- **The problem**:
Below are entries with pictures among them; reproduce exactly, and only, the lines from the one containing "ATOM 11 C C" down to the one containing "ATOM 76 C CA", without the pictures.

- **Provided records**:
|---|
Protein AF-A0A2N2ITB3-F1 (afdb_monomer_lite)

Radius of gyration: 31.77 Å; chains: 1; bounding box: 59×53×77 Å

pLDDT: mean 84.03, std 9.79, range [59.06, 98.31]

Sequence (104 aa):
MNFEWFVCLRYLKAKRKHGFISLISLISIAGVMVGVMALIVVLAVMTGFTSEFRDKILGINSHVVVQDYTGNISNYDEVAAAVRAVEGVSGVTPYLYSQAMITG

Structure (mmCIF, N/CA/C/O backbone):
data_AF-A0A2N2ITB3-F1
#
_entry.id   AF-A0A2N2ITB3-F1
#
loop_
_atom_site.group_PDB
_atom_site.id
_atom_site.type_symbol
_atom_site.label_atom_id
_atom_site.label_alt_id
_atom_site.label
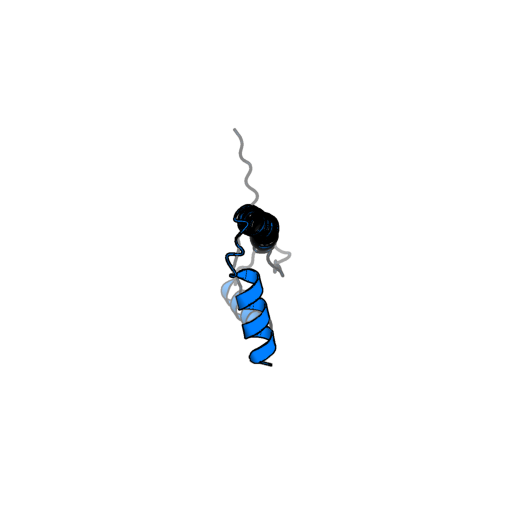_comp_id
_atom_site.label_asym_id
_atom_site.label_entity_id
_atom_site.label_seq_id
_atom_site.pdbx_PDB_ins_code
_atom_site.Cartn_x
_atom_site.Cartn_y
_atom_site.Cartn_z
_atom_site.occupancy
_atom_site.B_iso_or_equiv
_atom_site.auth_seq_id
_atom_site.auth_comp_id
_atom_site.auth_asym_id
_atom_site.auth_atom_id
_atom_site.pdbx_PDB_model_num
ATOM 1 N N . MET A 1 1 ? -26.062 -24.036 17.174 1.00 63.50 1 MET A N 1
ATOM 2 C CA . MET A 1 1 ? -25.312 -22.946 16.520 1.00 63.50 1 MET A CA 1
ATOM 3 C C . MET A 1 1 ? -26.027 -21.595 16.600 1.00 63.50 1 MET A C 1
ATOM 5 O O . MET A 1 1 ? -25.406 -20.637 17.038 1.00 63.50 1 MET A O 1
ATOM 9 N N . ASN A 1 2 ? -27.324 -21.470 16.272 1.00 82.50 2 ASN A N 1
ATOM 10 C CA . ASN A 1 2 ? -28.033 -20.178 16.435 1.00 82.50 2 ASN A CA 1
ATOM 11 C C . ASN A 1 2 ? -28.375 -19.837 17.898 1.00 82.50 2 ASN A C 1
ATOM 13 O O . ASN A 1 2 ? -28.481 -18.665 18.258 1.00 82.50 2 ASN A O 1
ATOM 17 N N . PHE A 1 3 ? -28.539 -20.855 18.749 1.00 89.19 3 PHE A N 1
ATOM 18 C CA . PHE A 1 3 ? -28.872 -20.662 20.159 1.00 89.19 3 PHE A CA 1
ATOM 19 C C . PHE A 1 3 ? -27.714 -20.037 20.949 1.00 89.19 3 PHE A C 1
ATOM 21 O O . PHE A 1 3 ? -27.951 -19.121 21.732 1.00 89.19 3 PHE A O 1
ATOM 28 N N . GLU A 1 4 ? -26.462 -20.446 20.702 1.00 87.56 4 GLU A N 1
ATOM 29 C CA . GLU A 1 4 ? -25.301 -19.852 21.380 1.00 87.56 4 GLU A CA 1
ATOM 30 C C . GLU A 1 4 ? -25.159 -18.360 21.049 1.00 87.56 4 GLU A C 1
ATOM 32 O O . GLU A 1 4 ? -24.989 -17.539 21.949 1.00 87.56 4 GLU A O 1
ATOM 37 N N . TRP A 1 5 ? -25.332 -17.980 19.777 1.00 88.94 5 TRP A N 1
ATOM 38 C CA . TRP A 1 5 ? -25.321 -16.573 19.36
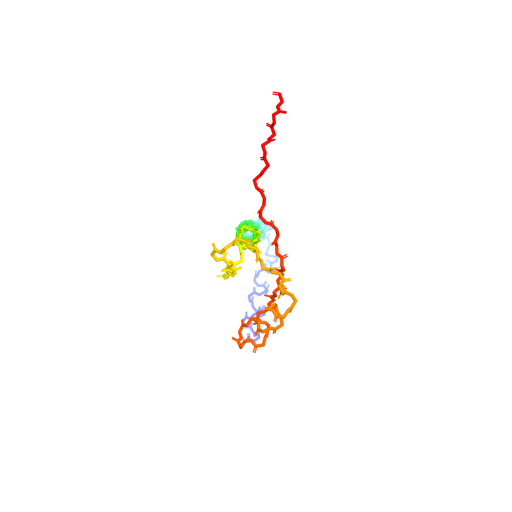1 1.00 88.94 5 TRP A CA 1
ATOM 39 C C . TRP A 1 5 ? -26.456 -15.764 20.004 1.00 88.94 5 TRP A C 1
ATOM 41 O O . TRP A 1 5 ? -26.230 -14.647 20.473 1.00 88.94 5 TRP A O 1
ATOM 51 N N . PHE A 1 6 ? -27.665 -16.330 20.079 1.00 87.06 6 PHE A N 1
ATOM 52 C CA . PHE A 1 6 ? -28.804 -15.697 20.749 1.00 87.06 6 PHE A CA 1
ATOM 53 C C . PHE A 1 6 ? -28.526 -15.439 22.238 1.00 87.06 6 PHE A C 1
ATOM 55 O O . PHE A 1 6 ? -28.816 -14.351 22.742 1.00 87.06 6 PHE A O 1
ATOM 62 N N . VAL A 1 7 ? -27.916 -16.405 22.933 1.00 86.56 7 VAL A N 1
ATOM 63 C CA . VAL A 1 7 ? -27.533 -16.269 24.345 1.00 86.56 7 VAL A CA 1
ATOM 64 C C . VAL A 1 7 ? -26.436 -15.214 24.514 1.00 86.56 7 VAL A C 1
ATOM 66 O O . VAL A 1 7 ? -26.584 -14.322 25.351 1.00 86.56 7 VAL A O 1
ATOM 69 N N . CYS A 1 8 ? -25.391 -15.243 23.683 1.00 85.88 8 CYS A N 1
ATOM 70 C CA . CYS A 1 8 ? -24.293 -14.276 23.722 1.00 85.88 8 CYS A CA 1
ATOM 71 C C . CYS A 1 8 ? -24.766 -12.835 23.479 1.00 85.88 8 CYS A C 1
ATOM 73 O O . CYS A 1 8 ? -24.478 -11.954 24.288 1.00 85.88 8 CYS A O 1
ATOM 75 N N . LEU A 1 9 ? -25.552 -12.582 22.423 1.00 83.31 9 LEU A N 1
ATOM 76 C CA . LEU A 1 9 ? -26.117 -11.253 22.134 1.00 83.31 9 LEU A CA 1
ATOM 77 C C . LEU A 1 9 ? -27.018 -10.760 23.258 1.00 83.31 9 LEU A C 1
ATOM 79 O O . LEU A 1 9 ? -26.984 -9.579 23.609 1.00 83.31 9 LEU A O 1
ATOM 83 N N . ARG A 1 10 ? -27.826 -11.655 23.837 1.00 80.44 10 ARG A N 1
ATOM 84 C CA . ARG A 1 10 ? -28.693 -11.307 24.960 1.00 80.44 10 ARG A CA 1
ATOM 85 C C . ARG A 1 10 ? -27.875 -10.932 26.188 1.00 80.44 10 ARG A C 1
ATOM 87 O O . ARG A 1 10 ? -28.247 -9.971 26.846 1.00 80.44 10 ARG A O 1
ATOM 94 N N . TYR A 1 11 ? -26.771 -11.620 26.468 1.00 78.12 11 TYR A N 1
ATOM 95 C CA . TYR A 1 11 ? -25.863 -11.267 27.562 1.00 78.12 11 TYR A CA 1
ATOM 96 C C . TYR A 1 11 ? -25.125 -9.946 27.318 1.00 78.12 11 TYR A C 1
ATOM 98 O O . TYR A 1 11 ? -25.017 -9.143 28.241 1.00 78.12 11 TYR A O 1
ATOM 106 N N . LEU A 1 12 ? -24.693 -9.681 26.081 1.00 78.50 12 LEU A N 1
ATOM 107 C CA . LEU A 1 12 ? -24.003 -8.442 25.705 1.00 78.50 12 LEU A CA 1
ATOM 108 C C . LEU A 1 12 ? -24.936 -7.218 25.745 1.00 78.50 12 LEU A C 1
ATOM 110 O O . LEU A 1 12 ? -24.536 -6.125 26.132 1.00 78.50 12 LEU A O 1
ATOM 114 N N . LYS A 1 13 ? -26.203 -7.408 25.356 1.00 71.75 13 LYS A N 1
ATOM 115 C CA . LYS A 1 13 ? -27.234 -6.358 25.280 1.00 71.75 13 LYS A CA 1
ATOM 116 C C . LYS A 1 13 ? -28.085 -6.252 26.552 1.00 71.75 13 LYS A C 1
ATOM 118 O O . LYS A 1 13 ? -28.900 -5.334 26.672 1.00 71.75 13 LYS A O 1
ATOM 123 N N . ALA A 1 14 ? -27.954 -7.188 27.496 1.00 66.62 14 ALA A N 1
ATOM 124 C CA . ALA A 1 14 ? -28.761 -7.205 28.709 1.00 66.62 14 ALA A CA 1
ATOM 125 C C . ALA A 1 14 ? -28.429 -5.997 29.590 1.00 66.62 14 ALA A C 1
ATOM 127 O O . ALA A 1 14 ? -27.435 -5.977 30.314 1.00 66.62 14 ALA A O 1
ATOM 128 N N . LYS A 1 15 ? -29.345 -5.022 29.600 1.00 59.06 15 LYS A N 1
ATOM 129 C CA . LYS A 1 15 ? -29.467 -3.995 30.638 1.00 59.06 15 LYS A CA 1
ATOM 130 C C . LYS A 1 15 ? -29.755 -4.674 31.982 1.00 59.06 15 LYS A C 1
ATOM 132 O O . LYS A 1 15 ? -30.899 -4.762 32.420 1.00 59.06 15 LYS A O 1
ATOM 137 N N . ARG A 1 16 ? -28.732 -5.216 32.644 1.00 59.44 16 ARG A N 1
ATOM 138 C CA . ARG A 1 16 ? -28.835 -5.573 34.065 1.00 59.44 16 ARG A CA 1
ATOM 139 C C . ARG A 1 16 ? -29.125 -4.281 34.834 1.00 59.44 16 ARG A C 1
ATOM 141 O O . ARG A 1 16 ? -28.700 -3.207 34.417 1.00 59.44 16 ARG A O 1
ATOM 148 N N . LYS A 1 17 ? -29.794 -4.390 35.984 1.00 59.31 17 LYS A N 1
ATOM 149 C CA . LYS A 1 17 ? -30.102 -3.290 36.924 1.00 59.31 17 LYS A CA 1
ATOM 150 C C . LYS A 1 17 ? -28.893 -2.405 37.326 1.00 59.31 17 LYS A C 1
ATOM 152 O O . LYS A 1 17 ? -29.084 -1.401 37.997 1.00 59.31 17 LYS A O 1
ATOM 157 N N . HIS A 1 18 ? -27.674 -2.743 36.897 1.00 65.19 18 HIS A N 1
ATOM 158 C CA . HIS A 1 18 ? -26.433 -1.995 37.085 1.00 65.19 18 HIS A CA 1
ATOM 159 C C . HIS A 1 18 ? -25.945 -1.404 35.748 1.00 65.19 18 HIS A C 1
ATOM 161 O O . HIS A 1 18 ? -25.150 -2.022 35.039 1.00 65.19 18 HIS A O 1
ATOM 167 N N . GLY A 1 19 ? -26.399 -0.193 35.403 1.00 72.62 19 GLY A N 1
ATOM 168 C CA . GLY A 1 19 ? -25.991 0.515 34.175 1.00 72.62 19 GLY A CA 1
ATOM 169 C C . GLY A 1 19 ? -24.474 0.722 34.028 1.00 72.62 19 GLY A C 1
ATOM 170 O O . GLY A 1 19 ? -23.972 0.777 32.908 1.00 72.62 19 GLY A O 1
ATOM 171 N N . PHE A 1 20 ? -23.732 0.729 35.142 1.00 78.06 20 PHE A N 1
ATOM 172 C CA . PHE A 1 20 ? -22.267 0.823 35.170 1.00 78.06 20 PHE A CA 1
ATOM 173 C C . PHE A 1 20 ? -21.558 -0.277 34.366 1.00 78.06 20 PHE A C 1
ATOM 175 O O . PHE A 1 20 ? -20.618 0.010 33.633 1.00 78.06 20 PHE A O 1
ATOM 182 N N . ILE A 1 21 ? -22.023 -1.528 34.449 1.00 81.81 21 ILE A N 1
ATOM 183 C CA . ILE A 1 21 ? -21.378 -2.660 33.758 1.00 81.81 21 ILE A CA 1
ATOM 184 C C . ILE A 1 21 ? -21.561 -2.533 32.238 1.00 81.81 21 ILE A C 1
ATOM 186 O O . ILE A 1 21 ? -20.634 -2.781 31.468 1.00 81.81 21 ILE A O 1
ATOM 190 N N . SER A 1 22 ? -22.744 -2.087 31.802 1.00 82.38 22 SER A N 1
ATOM 191 C CA . SER A 1 22 ? -23.036 -1.858 30.383 1.00 82.38 22 SER A CA 1
ATOM 192 C C . SER A 1 22 ? -22.202 -0.714 29.800 1.00 82.38 22 SER A C 1
ATOM 194 O O . SER A 1 22 ? -21.817 -0.790 28.636 1.00 82.38 22 SER A O 1
ATOM 196 N N . LEU A 1 23 ? -21.919 0.327 30.589 1.00 84.88 23 LEU A N 1
ATOM 197 C CA . LEU A 1 23 ? -21.091 1.455 30.161 1.00 84.88 23 LEU A CA 1
ATOM 198 C C . LEU A 1 23 ? -19.628 1.040 29.963 1.00 84.88 23 LEU A C 1
ATOM 200 O O . LEU A 1 23 ? -19.041 1.358 28.932 1.00 84.88 23 LEU A O 1
ATOM 204 N N . ILE A 1 24 ? -19.059 0.289 30.913 1.00 87.81 24 ILE A N 1
ATOM 205 C CA . ILE A 1 24 ? -17.674 -0.201 30.821 1.00 87.81 24 ILE A CA 1
ATOM 206 C C . ILE A 1 24 ? -17.507 -1.082 29.580 1.00 87.81 24 ILE A C 1
ATOM 208 O O . ILE A 1 24 ? -16.587 -0.863 28.799 1.00 87.81 24 ILE A O 1
ATOM 212 N N . SER A 1 25 ? -18.428 -2.024 29.347 1.00 87.06 25 SER A N 1
ATOM 213 C CA . SER A 1 25 ? -18.373 -2.901 28.171 1.00 87.06 25 SER A CA 1
ATOM 214 C C . SER A 1 25 ? -18.414 -2.121 26.853 1.00 87.06 25 SER A C 1
ATOM 216 O O . SER A 1 25 ? -17.635 -2.424 25.949 1.00 87.06 25 SER A O 1
ATOM 218 N N . LEU A 1 26 ? -19.263 -1.091 26.754 1.00 86.81 26 LEU A N 1
ATOM 219 C CA . LEU A 1 26 ? -19.339 -0.232 25.572 1.00 86.81 26 LEU A CA 1
ATOM 220 C C . LEU A 1 26 ? -18.008 0.491 25.317 1.00 86.81 26 LEU A C 1
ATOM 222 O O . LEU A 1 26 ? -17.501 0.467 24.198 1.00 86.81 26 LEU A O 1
|---|
- **Response for this exercise**:
ATOM 11 C C . ASN A 1 2 ? -28.375 -19.837 17.898 1.00 82.50 2 ASN A C 1
ATOM 13 O O . ASN A 1 2 ? -28.481 -18.665 18.258 1.00 82.50 2 ASN A O 1
ATOM 17 N N . PHE A 1 3 ? -28.539 -20.855 18.749 1.00 89.19 3 PHE A N 1
ATOM 18 C CA . PHE A 1 3 ? -28.872 -20.662 20.159 1.00 89.19 3 PHE A CA 1
ATOM 19 C C . PHE A 1 3 ? -27.714 -20.037 20.949 1.00 89.19 3 PHE A C 1
ATOM 21 O O . PHE A 1 3 ? -27.951 -19.121 21.732 1.00 89.19 3 PHE A O 1
ATOM 28 N N . GLU A 1 4 ? -26.462 -20.446 20.702 1.00 87.56 4 GLU A N 1
ATOM 29 C CA . GLU A 1 4 ? -25.301 -19.852 21.380 1.00 87.56 4 GLU A CA 1
ATOM 30 C C . GLU A 1 4 ? -25.159 -18.360 21.049 1.00 87.56 4 GLU A C 1
ATOM 32 O O . GLU A 1 4 ? -24.989 -17.539 21.949 1.00 87.56 4 GLU A O 1
ATOM 37 N N . TRP A 1 5 ? -25.332 -17.980 19.777 1.00 88.94 5 TRP A N 1
ATOM 38 C CA . TRP A 1 5 ? -25.321 -16.573 19.36
1 1.00 88.94 5 TRP A CA 1
ATOM 39 C C . TRP A 1 5 ? -26.456 -15.764 20.004 1.00 88.94 5 TRP A C 1
ATOM 41 O O . TRP A 1 5 ? -26.230 -14.647 20.473 1.00 88.94 5 TRP A O 1
ATOM 51 N N . PHE A 1 6 ? -27.665 -16.330 20.079 1.00 87.06 6 PHE A N 1
ATOM 52 C CA . PHE A 1 6 ? -28.804 -15.697 20.749 1.00 87.06 6 PHE A CA 1
ATOM 53 C C . PHE A 1 6 ? -28.526 -15.439 22.238 1.00 87.06 6 PHE A C 1
ATOM 55 O O . PHE A 1 6 ? -28.816 -14.351 22.742 1.00 87.06 6 PHE A O 1
ATOM 62 N N . VAL A 1 7 ? -27.916 -16.405 22.933 1.00 86.56 7 VAL A N 1
ATOM 63 C CA . VAL A 1 7 ? -27.533 -16.269 24.345 1.00 86.56 7 VAL A CA 1
ATOM 64 C C . VAL A 1 7 ? -26.436 -15.214 24.514 1.00 86.56 7 VAL A C 1
ATOM 66 O O . VAL A 1 7 ? -26.584 -14.322 25.351 1.00 86.56 7 VAL A O 1
ATOM 69 N N . CYS A 1 8 ? -25.391 -15.243 23.683 1.00 85.88 8 CYS A N 1
ATOM 70 C CA . CYS A 1 8 ? -24.293 -14.276 23.722 1.00 85.88 8 CYS A CA 1
ATOM 71 C C . CYS A 1 8 ? -24.766 -12.835 23.479 1.00 85.88 8 CYS A C 1
ATOM 73 O O . CYS A 1 8 ? -24.478 -11.954 24.288 1.00 85.88 8 CYS A O 1
ATOM 75 N N . LEU A 1 9 ? -25.552 -12.582 22.423 1.00 83.31 9 LEU A N 1
ATOM 76 C CA . LEU A 1 9 ? -26.117 -11.253 22.134 1.00 83.31 9 LEU A CA 1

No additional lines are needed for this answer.